Loria lawyers said they complied with the terms of the 2009 contract, and that the two governments should pursue their claims with the arbitration process laid out in the contract. Loria’s camp has pointed to the lack of profits from a 10-figure sale as more a reflection of the original government deal than the former owner actually losing money on selling a team he paid $158 million for in 2002.
The 2009 agreement allows Loria a string of deductions from sale profits, including taxes on the deal, transaction costs and the value of the franchise before the new county-owned ballpark and city-owned garages opened in 2012. One of those deductions was $29.9 million paid to Tallwood Associates, a financial advisory firm described as “an unaffiliated third party” in the Jan. 31 report claiming a $140 million loss under the terms of the 2009 profit-sharing deal.
The Miami Herald reported Thursday that Tallwood Associates was founded and run by Joel Mael, vice chairman of the Marlins under Loria and the former owner’s longtime investment banker. Jorge Martinez-Esteve, an assistant county attorney for Miami-Dade, called the disclosure evidence of “funny business” on the part of Loria, and declared the five-page report “not worth the paper it’s printed on.”
Loria’s lawyers did not address the connection between the team’s front office and Tallwood. Loria claimed $33 million in transaction fees tied to the sale, with most of that going to Tallwood. Butchko said of the transaction expenses: “That’s a lot of money.”
“So the vice chairman of the Miami Marlins, for financial advisory fees, gets $29 million while the city and the county, under their contract terms, would get zero?” Butchko asked. “All that may end up being a proper line item. But there needs to be the documentation to back up that payment.”
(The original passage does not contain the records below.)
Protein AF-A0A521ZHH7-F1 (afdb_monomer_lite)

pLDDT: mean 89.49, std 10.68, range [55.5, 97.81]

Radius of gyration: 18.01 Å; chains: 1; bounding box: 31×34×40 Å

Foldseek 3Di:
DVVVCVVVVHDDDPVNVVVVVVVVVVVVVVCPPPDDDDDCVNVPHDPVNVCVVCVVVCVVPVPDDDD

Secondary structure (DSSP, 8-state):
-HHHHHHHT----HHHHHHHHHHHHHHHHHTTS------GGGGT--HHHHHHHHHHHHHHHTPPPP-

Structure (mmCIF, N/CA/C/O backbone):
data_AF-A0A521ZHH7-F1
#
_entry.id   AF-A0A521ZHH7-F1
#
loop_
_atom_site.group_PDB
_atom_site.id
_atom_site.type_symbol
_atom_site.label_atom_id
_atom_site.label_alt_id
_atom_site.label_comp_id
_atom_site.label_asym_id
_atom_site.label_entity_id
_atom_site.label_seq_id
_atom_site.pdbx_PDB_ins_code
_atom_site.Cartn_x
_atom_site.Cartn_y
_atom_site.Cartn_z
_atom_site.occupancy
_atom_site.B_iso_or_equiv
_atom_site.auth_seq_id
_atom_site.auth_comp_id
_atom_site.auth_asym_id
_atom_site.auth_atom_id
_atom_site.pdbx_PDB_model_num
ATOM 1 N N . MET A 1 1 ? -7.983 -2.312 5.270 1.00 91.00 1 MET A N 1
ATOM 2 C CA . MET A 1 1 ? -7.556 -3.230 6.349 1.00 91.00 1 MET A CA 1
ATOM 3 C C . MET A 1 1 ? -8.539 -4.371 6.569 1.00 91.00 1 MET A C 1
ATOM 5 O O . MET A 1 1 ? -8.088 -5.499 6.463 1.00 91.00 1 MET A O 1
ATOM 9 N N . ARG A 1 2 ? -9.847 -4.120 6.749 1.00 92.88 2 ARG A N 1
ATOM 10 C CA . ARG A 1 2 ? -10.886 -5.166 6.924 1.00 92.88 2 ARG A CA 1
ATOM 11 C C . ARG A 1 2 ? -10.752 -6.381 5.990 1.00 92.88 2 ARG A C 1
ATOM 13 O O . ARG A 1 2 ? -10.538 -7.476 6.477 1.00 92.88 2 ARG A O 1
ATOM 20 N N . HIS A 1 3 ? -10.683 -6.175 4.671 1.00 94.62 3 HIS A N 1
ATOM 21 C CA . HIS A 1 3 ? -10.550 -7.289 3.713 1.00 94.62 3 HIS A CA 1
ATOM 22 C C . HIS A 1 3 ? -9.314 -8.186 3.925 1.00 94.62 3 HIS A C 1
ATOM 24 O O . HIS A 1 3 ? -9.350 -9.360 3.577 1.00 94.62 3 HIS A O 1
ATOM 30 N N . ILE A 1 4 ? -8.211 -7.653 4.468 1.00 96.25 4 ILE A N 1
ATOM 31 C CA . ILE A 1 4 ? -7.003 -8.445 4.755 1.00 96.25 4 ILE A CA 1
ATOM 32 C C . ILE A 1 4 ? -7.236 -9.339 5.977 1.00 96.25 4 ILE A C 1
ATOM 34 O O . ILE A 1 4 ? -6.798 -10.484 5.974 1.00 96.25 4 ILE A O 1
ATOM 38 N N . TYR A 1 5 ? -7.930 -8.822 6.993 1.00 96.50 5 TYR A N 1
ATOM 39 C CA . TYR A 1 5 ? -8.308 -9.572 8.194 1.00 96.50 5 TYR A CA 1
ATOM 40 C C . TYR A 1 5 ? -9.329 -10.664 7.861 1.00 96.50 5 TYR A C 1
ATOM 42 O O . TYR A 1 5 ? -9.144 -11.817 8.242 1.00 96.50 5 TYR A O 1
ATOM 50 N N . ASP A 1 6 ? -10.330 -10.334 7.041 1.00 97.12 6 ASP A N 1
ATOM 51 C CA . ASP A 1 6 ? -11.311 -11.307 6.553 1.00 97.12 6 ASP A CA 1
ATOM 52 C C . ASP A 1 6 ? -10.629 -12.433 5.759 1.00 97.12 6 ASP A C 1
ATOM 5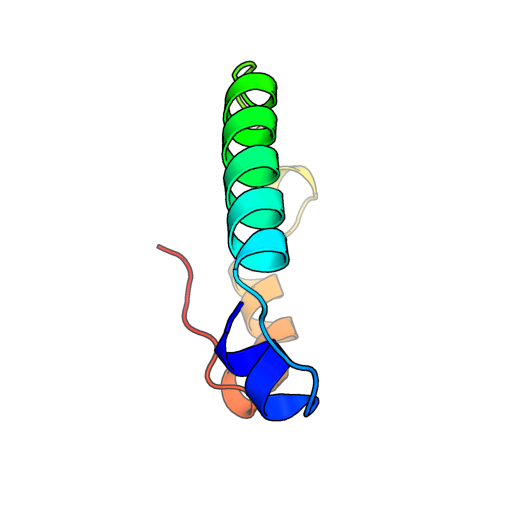4 O O . ASP A 1 6 ? -10.904 -13.612 5.972 1.00 97.12 6 ASP A O 1
ATOM 58 N N . PHE A 1 7 ? -9.693 -12.081 4.869 1.00 97.44 7 PHE A N 1
ATOM 59 C CA . PHE A 1 7 ? -8.922 -13.052 4.091 1.00 97.44 7 PHE A CA 1
ATOM 60 C C . PHE A 1 7 ? -8.027 -13.942 4.964 1.00 97.44 7 PHE A C 1
ATOM 62 O O . PHE A 1 7 ? -7.877 -15.128 4.675 1.00 97.44 7 PHE A O 1
ATOM 69 N N . SER A 1 8 ? -7.417 -13.388 6.014 1.00 97.06 8 SER A N 1
ATOM 70 C CA . SER A 1 8 ? -6.533 -14.139 6.911 1.00 97.06 8 SER A CA 1
ATOM 71 C C . SER A 1 8 ? -7.282 -14.949 7.973 1.00 97.06 8 SER A C 1
ATOM 73 O O . SER A 1 8 ? -6.654 -15.749 8.667 1.00 97.06 8 SER A O 1
ATOM 75 N N . GLY A 1 9 ? -8.601 -14.766 8.102 1.00 96.81 9 GLY A N 1
ATOM 76 C CA . GLY A 1 9 ? -9.415 -15.386 9.149 1.00 96.81 9 GLY A CA 1
ATOM 77 C C . GLY A 1 9 ? -9.126 -1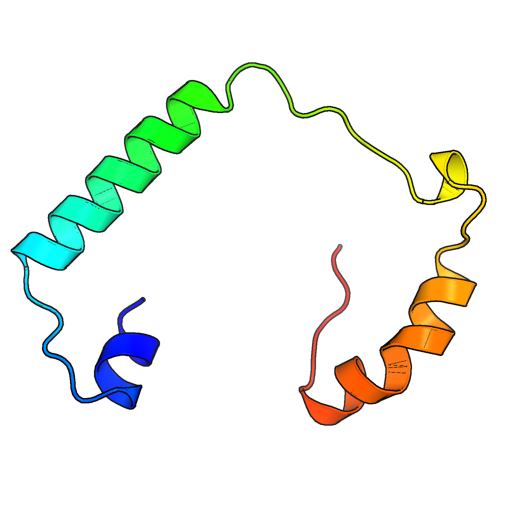4.838 10.550 1.00 96.81 9 GLY A C 1
ATOM 78 O O . GLY A 1 9 ? -9.476 -15.478 11.540 1.00 96.81 9 GLY A O 1
ATOM 79 N N . ILE A 1 10 ? -8.464 -13.683 10.642 1.00 96.81 10 ILE A N 1
ATOM 80 C CA . ILE A 1 10 ? -8.165 -13.008 11.905 1.00 96.81 10 ILE A CA 1
ATOM 81 C C . ILE A 1 10 ? -9.301 -12.032 12.196 1.00 96.81 10 ILE A C 1
ATOM 83 O O . ILE A 1 10 ? -9.693 -11.248 11.335 1.00 96.81 10 ILE A O 1
ATOM 87 N N . GLU A 1 11 ? -9.813 -12.048 13.423 1.00 97.25 11 GLU A N 1
ATOM 88 C CA . GLU A 1 11 ? -10.862 -11.120 13.836 1.00 97.25 11 GLU A CA 1
ATOM 89 C C . GLU A 1 11 ? -10.373 -9.663 13.787 1.00 97.25 11 GLU A C 1
ATOM 91 O O . GLU A 1 11 ? -9.309 -9.322 14.308 1.00 97.25 11 GLU A O 1
ATOM 96 N N . PHE A 1 12 ? -11.168 -8.789 13.167 1.00 96.81 12 PHE A N 1
ATOM 97 C CA . PHE A 1 12 ? -10.913 -7.351 13.134 1.00 96.81 12 PHE A CA 1
ATOM 98 C C . PHE A 1 12 ? -11.667 -6.651 14.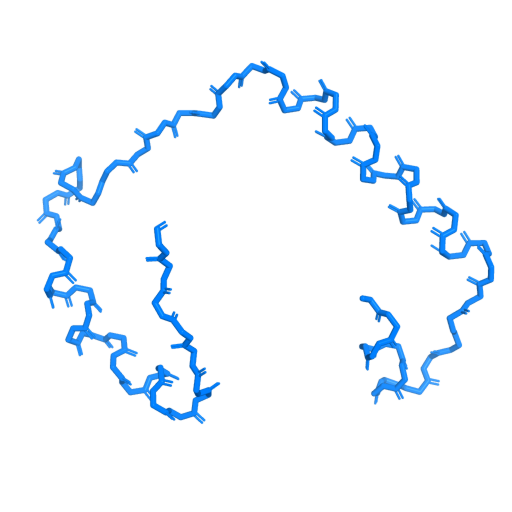271 1.00 96.81 12 PHE A C 1
ATOM 100 O O . PHE A 1 12 ? -12.797 -6.194 14.088 1.00 96.81 12 PHE A O 1
ATOM 107 N N . THR A 1 13 ? -11.049 -6.610 15.455 1.00 97.75 13 THR A N 1
ATOM 108 C CA . THR A 1 13 ? -11.679 -6.076 16.674 1.00 97.75 13 THR A CA 1
ATOM 109 C C . THR A 1 13 ? -11.794 -4.541 16.662 1.00 97.75 13 THR A C 1
ATOM 111 O O . THR A 1 13 ? -11.016 -3.870 15.970 1.00 97.75 13 THR A O 1
ATOM 114 N N . PRO A 1 14 ? -12.712 -3.951 17.455 1.00 97.50 14 PRO A N 1
ATOM 115 C CA . PRO A 1 14 ? -12.817 -2.496 17.602 1.00 97.50 14 PRO A CA 1
ATOM 116 C C . PRO A 1 14 ? -11.513 -1.826 18.060 1.00 97.50 14 PRO A C 1
ATOM 118 O O . PRO A 1 14 ? -11.138 -0.779 17.539 1.00 97.50 14 PRO A O 1
ATOM 121 N N . GLU A 1 15 ? -10.775 -2.454 18.976 1.00 97.62 15 GLU A N 1
ATOM 122 C CA . GLU A 1 15 ? -9.498 -1.944 19.493 1.00 97.62 15 GLU A CA 1
ATOM 123 C C . GLU A 1 15 ? -8.432 -1.898 18.391 1.00 97.62 15 GLU A C 1
ATOM 125 O O . GLU A 1 15 ? -7.613 -0.981 18.336 1.00 97.62 15 GLU A O 1
ATOM 130 N N . THR A 1 16 ? -8.456 -2.875 17.479 1.00 97.19 16 THR A N 1
ATOM 131 C CA . THR A 1 16 ? -7.559 -2.911 16.319 1.00 97.19 16 THR A CA 1
ATOM 132 C C . THR A 1 16 ? -7.866 -1.771 15.350 1.00 97.19 16 THR A C 1
ATOM 134 O O . THR A 1 16 ? -6.952 -1.123 14.838 1.00 97.19 16 THR A O 1
ATOM 137 N N . GLU A 1 17 ? -9.149 -1.505 15.096 1.00 97.00 17 GLU A N 1
ATOM 138 C CA . GLU A 1 17 ? -9.576 -0.385 14.257 1.00 97.00 17 GLU A CA 1
ATOM 139 C C . GLU A 1 17 ? -9.152 0.961 14.856 1.00 97.00 17 GLU A C 1
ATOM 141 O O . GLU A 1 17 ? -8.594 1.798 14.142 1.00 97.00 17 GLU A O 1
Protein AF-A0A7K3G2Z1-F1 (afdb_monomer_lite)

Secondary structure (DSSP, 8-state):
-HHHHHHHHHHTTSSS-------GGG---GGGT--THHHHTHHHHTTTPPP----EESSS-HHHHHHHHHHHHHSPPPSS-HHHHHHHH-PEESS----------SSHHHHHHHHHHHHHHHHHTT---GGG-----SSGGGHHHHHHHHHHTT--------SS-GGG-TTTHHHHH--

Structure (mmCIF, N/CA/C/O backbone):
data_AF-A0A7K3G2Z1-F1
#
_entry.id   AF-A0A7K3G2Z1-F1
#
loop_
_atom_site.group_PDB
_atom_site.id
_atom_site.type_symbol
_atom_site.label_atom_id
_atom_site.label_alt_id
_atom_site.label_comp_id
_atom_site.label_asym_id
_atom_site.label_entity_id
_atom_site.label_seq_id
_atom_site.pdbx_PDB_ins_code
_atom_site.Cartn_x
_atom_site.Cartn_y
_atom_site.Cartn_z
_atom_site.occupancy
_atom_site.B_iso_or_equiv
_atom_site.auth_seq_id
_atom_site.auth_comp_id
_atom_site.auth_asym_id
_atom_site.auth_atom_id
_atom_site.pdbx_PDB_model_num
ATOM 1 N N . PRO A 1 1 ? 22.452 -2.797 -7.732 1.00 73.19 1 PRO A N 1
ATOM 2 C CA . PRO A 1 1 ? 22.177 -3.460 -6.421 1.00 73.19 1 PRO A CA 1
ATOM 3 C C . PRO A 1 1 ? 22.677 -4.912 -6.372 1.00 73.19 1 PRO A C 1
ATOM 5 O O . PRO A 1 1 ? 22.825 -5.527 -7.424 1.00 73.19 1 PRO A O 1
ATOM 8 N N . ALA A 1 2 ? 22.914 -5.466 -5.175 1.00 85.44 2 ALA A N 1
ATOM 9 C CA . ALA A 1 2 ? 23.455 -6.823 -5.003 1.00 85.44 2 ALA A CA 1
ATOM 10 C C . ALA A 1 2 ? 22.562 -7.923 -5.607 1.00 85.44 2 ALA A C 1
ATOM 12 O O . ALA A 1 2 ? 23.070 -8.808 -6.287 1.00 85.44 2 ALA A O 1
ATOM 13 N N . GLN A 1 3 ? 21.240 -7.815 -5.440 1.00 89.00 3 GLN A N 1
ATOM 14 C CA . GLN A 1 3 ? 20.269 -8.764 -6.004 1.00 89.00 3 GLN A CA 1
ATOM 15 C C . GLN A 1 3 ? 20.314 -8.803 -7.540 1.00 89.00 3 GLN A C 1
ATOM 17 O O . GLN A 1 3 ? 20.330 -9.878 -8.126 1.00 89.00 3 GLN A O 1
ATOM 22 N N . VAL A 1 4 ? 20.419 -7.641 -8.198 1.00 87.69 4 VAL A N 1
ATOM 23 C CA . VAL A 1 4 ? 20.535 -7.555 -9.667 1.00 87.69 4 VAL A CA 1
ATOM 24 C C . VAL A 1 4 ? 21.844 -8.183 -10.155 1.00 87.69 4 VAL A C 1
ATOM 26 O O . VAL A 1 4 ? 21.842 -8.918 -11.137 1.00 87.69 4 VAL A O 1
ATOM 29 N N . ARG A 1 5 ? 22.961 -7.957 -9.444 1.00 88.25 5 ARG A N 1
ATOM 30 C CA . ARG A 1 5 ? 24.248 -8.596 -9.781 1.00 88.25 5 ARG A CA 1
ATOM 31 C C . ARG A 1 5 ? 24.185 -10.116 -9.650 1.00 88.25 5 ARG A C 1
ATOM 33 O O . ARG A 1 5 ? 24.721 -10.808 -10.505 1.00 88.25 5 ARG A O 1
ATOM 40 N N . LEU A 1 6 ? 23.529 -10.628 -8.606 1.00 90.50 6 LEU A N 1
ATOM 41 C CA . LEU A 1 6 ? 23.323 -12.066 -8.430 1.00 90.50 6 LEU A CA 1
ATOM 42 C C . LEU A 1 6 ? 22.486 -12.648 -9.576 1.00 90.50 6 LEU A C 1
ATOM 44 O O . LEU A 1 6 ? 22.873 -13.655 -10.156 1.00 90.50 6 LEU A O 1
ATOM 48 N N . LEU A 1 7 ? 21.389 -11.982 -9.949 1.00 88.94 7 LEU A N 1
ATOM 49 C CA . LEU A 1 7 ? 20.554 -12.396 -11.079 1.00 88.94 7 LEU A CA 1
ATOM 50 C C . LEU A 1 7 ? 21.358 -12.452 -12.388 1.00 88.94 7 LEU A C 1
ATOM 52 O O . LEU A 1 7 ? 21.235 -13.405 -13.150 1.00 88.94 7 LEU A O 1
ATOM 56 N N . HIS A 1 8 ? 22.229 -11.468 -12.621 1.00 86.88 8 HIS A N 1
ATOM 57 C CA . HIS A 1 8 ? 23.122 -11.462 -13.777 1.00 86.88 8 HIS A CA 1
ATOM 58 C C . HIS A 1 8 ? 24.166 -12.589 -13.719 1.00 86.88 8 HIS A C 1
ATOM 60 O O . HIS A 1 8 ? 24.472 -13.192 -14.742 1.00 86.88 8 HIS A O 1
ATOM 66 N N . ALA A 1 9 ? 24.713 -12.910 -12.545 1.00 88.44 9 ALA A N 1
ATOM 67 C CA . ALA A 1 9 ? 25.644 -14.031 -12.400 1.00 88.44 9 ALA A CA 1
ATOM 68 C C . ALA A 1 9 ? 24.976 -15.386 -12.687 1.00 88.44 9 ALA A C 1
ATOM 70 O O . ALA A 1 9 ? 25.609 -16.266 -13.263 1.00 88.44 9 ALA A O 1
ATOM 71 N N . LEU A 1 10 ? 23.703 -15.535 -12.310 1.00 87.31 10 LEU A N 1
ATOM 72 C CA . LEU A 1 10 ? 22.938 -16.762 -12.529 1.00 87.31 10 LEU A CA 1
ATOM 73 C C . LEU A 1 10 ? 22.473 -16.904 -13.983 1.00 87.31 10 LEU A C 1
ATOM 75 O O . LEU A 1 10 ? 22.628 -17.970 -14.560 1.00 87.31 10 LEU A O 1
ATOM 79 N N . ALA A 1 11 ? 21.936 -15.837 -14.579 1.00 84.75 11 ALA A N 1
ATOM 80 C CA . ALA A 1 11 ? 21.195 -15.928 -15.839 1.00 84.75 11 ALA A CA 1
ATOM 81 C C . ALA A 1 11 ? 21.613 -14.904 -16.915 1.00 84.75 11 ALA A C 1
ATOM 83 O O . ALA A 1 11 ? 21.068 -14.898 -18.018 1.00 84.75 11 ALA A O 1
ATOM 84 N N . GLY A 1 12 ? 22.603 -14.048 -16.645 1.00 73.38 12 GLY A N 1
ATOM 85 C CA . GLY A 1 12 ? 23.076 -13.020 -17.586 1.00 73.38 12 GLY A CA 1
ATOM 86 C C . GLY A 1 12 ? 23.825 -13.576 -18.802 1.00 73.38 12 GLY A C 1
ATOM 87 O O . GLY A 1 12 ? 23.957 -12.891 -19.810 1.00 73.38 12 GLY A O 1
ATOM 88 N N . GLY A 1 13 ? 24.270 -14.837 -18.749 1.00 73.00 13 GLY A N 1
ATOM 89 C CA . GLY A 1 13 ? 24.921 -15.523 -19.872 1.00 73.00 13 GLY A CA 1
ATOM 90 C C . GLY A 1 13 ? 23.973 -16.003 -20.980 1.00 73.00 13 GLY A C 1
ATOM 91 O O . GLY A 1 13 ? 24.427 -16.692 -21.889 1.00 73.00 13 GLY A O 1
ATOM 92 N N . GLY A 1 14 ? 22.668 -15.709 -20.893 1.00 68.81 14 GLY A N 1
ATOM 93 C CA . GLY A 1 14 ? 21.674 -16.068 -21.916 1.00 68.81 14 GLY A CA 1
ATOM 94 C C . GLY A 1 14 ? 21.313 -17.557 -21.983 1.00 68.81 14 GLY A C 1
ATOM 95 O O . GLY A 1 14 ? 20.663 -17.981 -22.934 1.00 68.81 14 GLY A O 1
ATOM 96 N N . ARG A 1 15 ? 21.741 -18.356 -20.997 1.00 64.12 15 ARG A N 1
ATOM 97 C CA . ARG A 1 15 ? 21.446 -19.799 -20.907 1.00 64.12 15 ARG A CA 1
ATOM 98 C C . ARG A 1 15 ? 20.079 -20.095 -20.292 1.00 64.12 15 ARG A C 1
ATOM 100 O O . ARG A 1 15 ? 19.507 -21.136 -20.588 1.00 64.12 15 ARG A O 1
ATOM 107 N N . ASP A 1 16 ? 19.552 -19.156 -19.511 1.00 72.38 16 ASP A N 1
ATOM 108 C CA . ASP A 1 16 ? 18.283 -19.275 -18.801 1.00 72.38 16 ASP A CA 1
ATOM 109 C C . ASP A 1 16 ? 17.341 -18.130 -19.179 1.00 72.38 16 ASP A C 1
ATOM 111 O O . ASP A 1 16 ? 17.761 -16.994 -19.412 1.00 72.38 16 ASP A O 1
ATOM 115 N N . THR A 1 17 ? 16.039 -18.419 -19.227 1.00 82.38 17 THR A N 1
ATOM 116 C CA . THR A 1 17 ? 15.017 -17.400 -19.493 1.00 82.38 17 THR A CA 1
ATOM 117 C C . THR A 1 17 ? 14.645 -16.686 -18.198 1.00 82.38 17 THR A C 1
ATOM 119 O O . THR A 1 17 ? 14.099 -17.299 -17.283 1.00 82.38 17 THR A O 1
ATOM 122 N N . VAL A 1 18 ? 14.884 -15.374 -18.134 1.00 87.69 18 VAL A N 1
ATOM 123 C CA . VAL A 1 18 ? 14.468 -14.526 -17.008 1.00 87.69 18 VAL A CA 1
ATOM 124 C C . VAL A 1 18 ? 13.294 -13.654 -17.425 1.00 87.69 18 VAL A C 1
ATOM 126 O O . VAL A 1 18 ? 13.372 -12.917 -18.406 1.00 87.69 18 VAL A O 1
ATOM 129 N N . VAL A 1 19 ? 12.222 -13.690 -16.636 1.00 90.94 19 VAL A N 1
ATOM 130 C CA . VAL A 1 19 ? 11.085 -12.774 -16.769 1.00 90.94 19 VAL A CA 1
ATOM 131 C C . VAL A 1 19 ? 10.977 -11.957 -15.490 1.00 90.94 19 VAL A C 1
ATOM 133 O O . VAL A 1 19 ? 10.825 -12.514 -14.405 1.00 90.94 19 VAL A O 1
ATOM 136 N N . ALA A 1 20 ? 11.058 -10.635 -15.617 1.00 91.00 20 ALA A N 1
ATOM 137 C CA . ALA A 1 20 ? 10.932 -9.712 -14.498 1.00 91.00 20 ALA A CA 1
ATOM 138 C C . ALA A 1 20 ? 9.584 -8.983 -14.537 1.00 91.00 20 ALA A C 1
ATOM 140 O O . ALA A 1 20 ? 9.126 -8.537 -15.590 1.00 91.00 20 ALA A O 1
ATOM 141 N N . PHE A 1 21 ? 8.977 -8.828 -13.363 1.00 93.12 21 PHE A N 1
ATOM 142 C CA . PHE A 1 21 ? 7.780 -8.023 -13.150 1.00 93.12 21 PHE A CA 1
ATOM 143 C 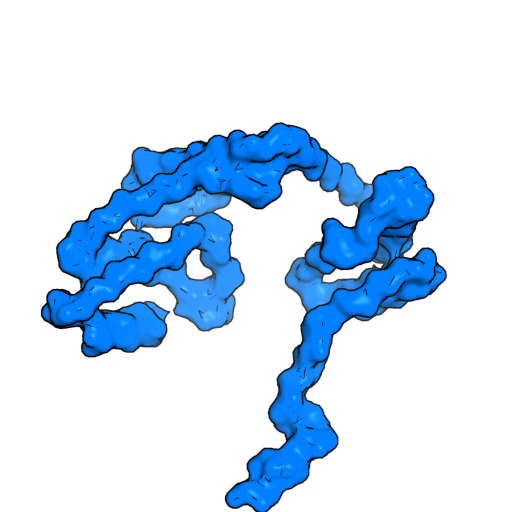C . PHE A 1 21 ? 8.117 -6.899 -12.178 1.00 93.12 21 PHE A C 1
ATOM 145 O O . PHE A 1 21 ? 8.858 -7.103 -11.217 1.00 93.12 21 PHE A O 1
ATOM 152 N N . GLY A 1 22 ? 7.559 -5.716 -12.406 1.00 90.25 22 GLY A N 1
ATOM 153 C CA . GLY A 1 22 ? 7.738 -4.596 -11.499 1.00 90.25 22 GLY A CA 1
ATOM 154 C C . GLY A 1 22 ? 6.811 -3.438 -11.823 1.00 90.25 22 GLY A C 1
ATOM 155 O O . GLY A 1 22 ? 6.312 -3.309 -12.941 1.00 90.25 22 GLY A O 1
ATOM 156 N N . ASP A 1 23 ? 6.605 -2.601 -10.816 1.00 90.81 23 ASP A N 1
ATOM 157 C CA . ASP A 1 23 ? 5.888 -1.339 -10.906 1.00 90.81 23 ASP A CA 1
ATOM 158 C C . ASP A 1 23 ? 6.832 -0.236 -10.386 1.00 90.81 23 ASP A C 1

The county filed the suit Feb. 16, and Miami officially joined the complaint on Tuesday. The Miami Marlins, a company Loria formed when he owned the team, is a defendant, as is Marlins Teamco, a company Jeter and partners formed to buy the franchise last October. (Martinez-Esteve said he would make things easier by calling one the “Loria Marlins” and one the “Jeter Marlins.”)
Miami-Dade claims the Jeter group is ultimately responsible for paying the profit-sharing proceeds if Loria refused. Jeter’s camp has said the sales agreement makes the profit-sharing obligation a Loria responsibility, and Jeter himself told reporters the suit “has nothing to do with us.”
His top lawyer emphasized that stance before the hearing even began on the fourth floor of Miami-Dade’s civil courthouse. Ashwin Krishnan, general counsel for the Marlins under Jeter, declined to take a seat at the defense table. When Martinez-Esteve noted Krishnan was in the courtroom representing one of the defendants, the judge asked for an introduction.
“Mr. Krishnan, do you want to show me yourself?” the judge asked. “I’m right here,” Krishnan said, rising from his perch on a spectator bench two rows back.
Krishnan, who also worked as a team lawyer before the sale, declined the invitation to sit with the Loria lawyers. He said he wanted the former owner’s legal team to handle the proceedings on its own.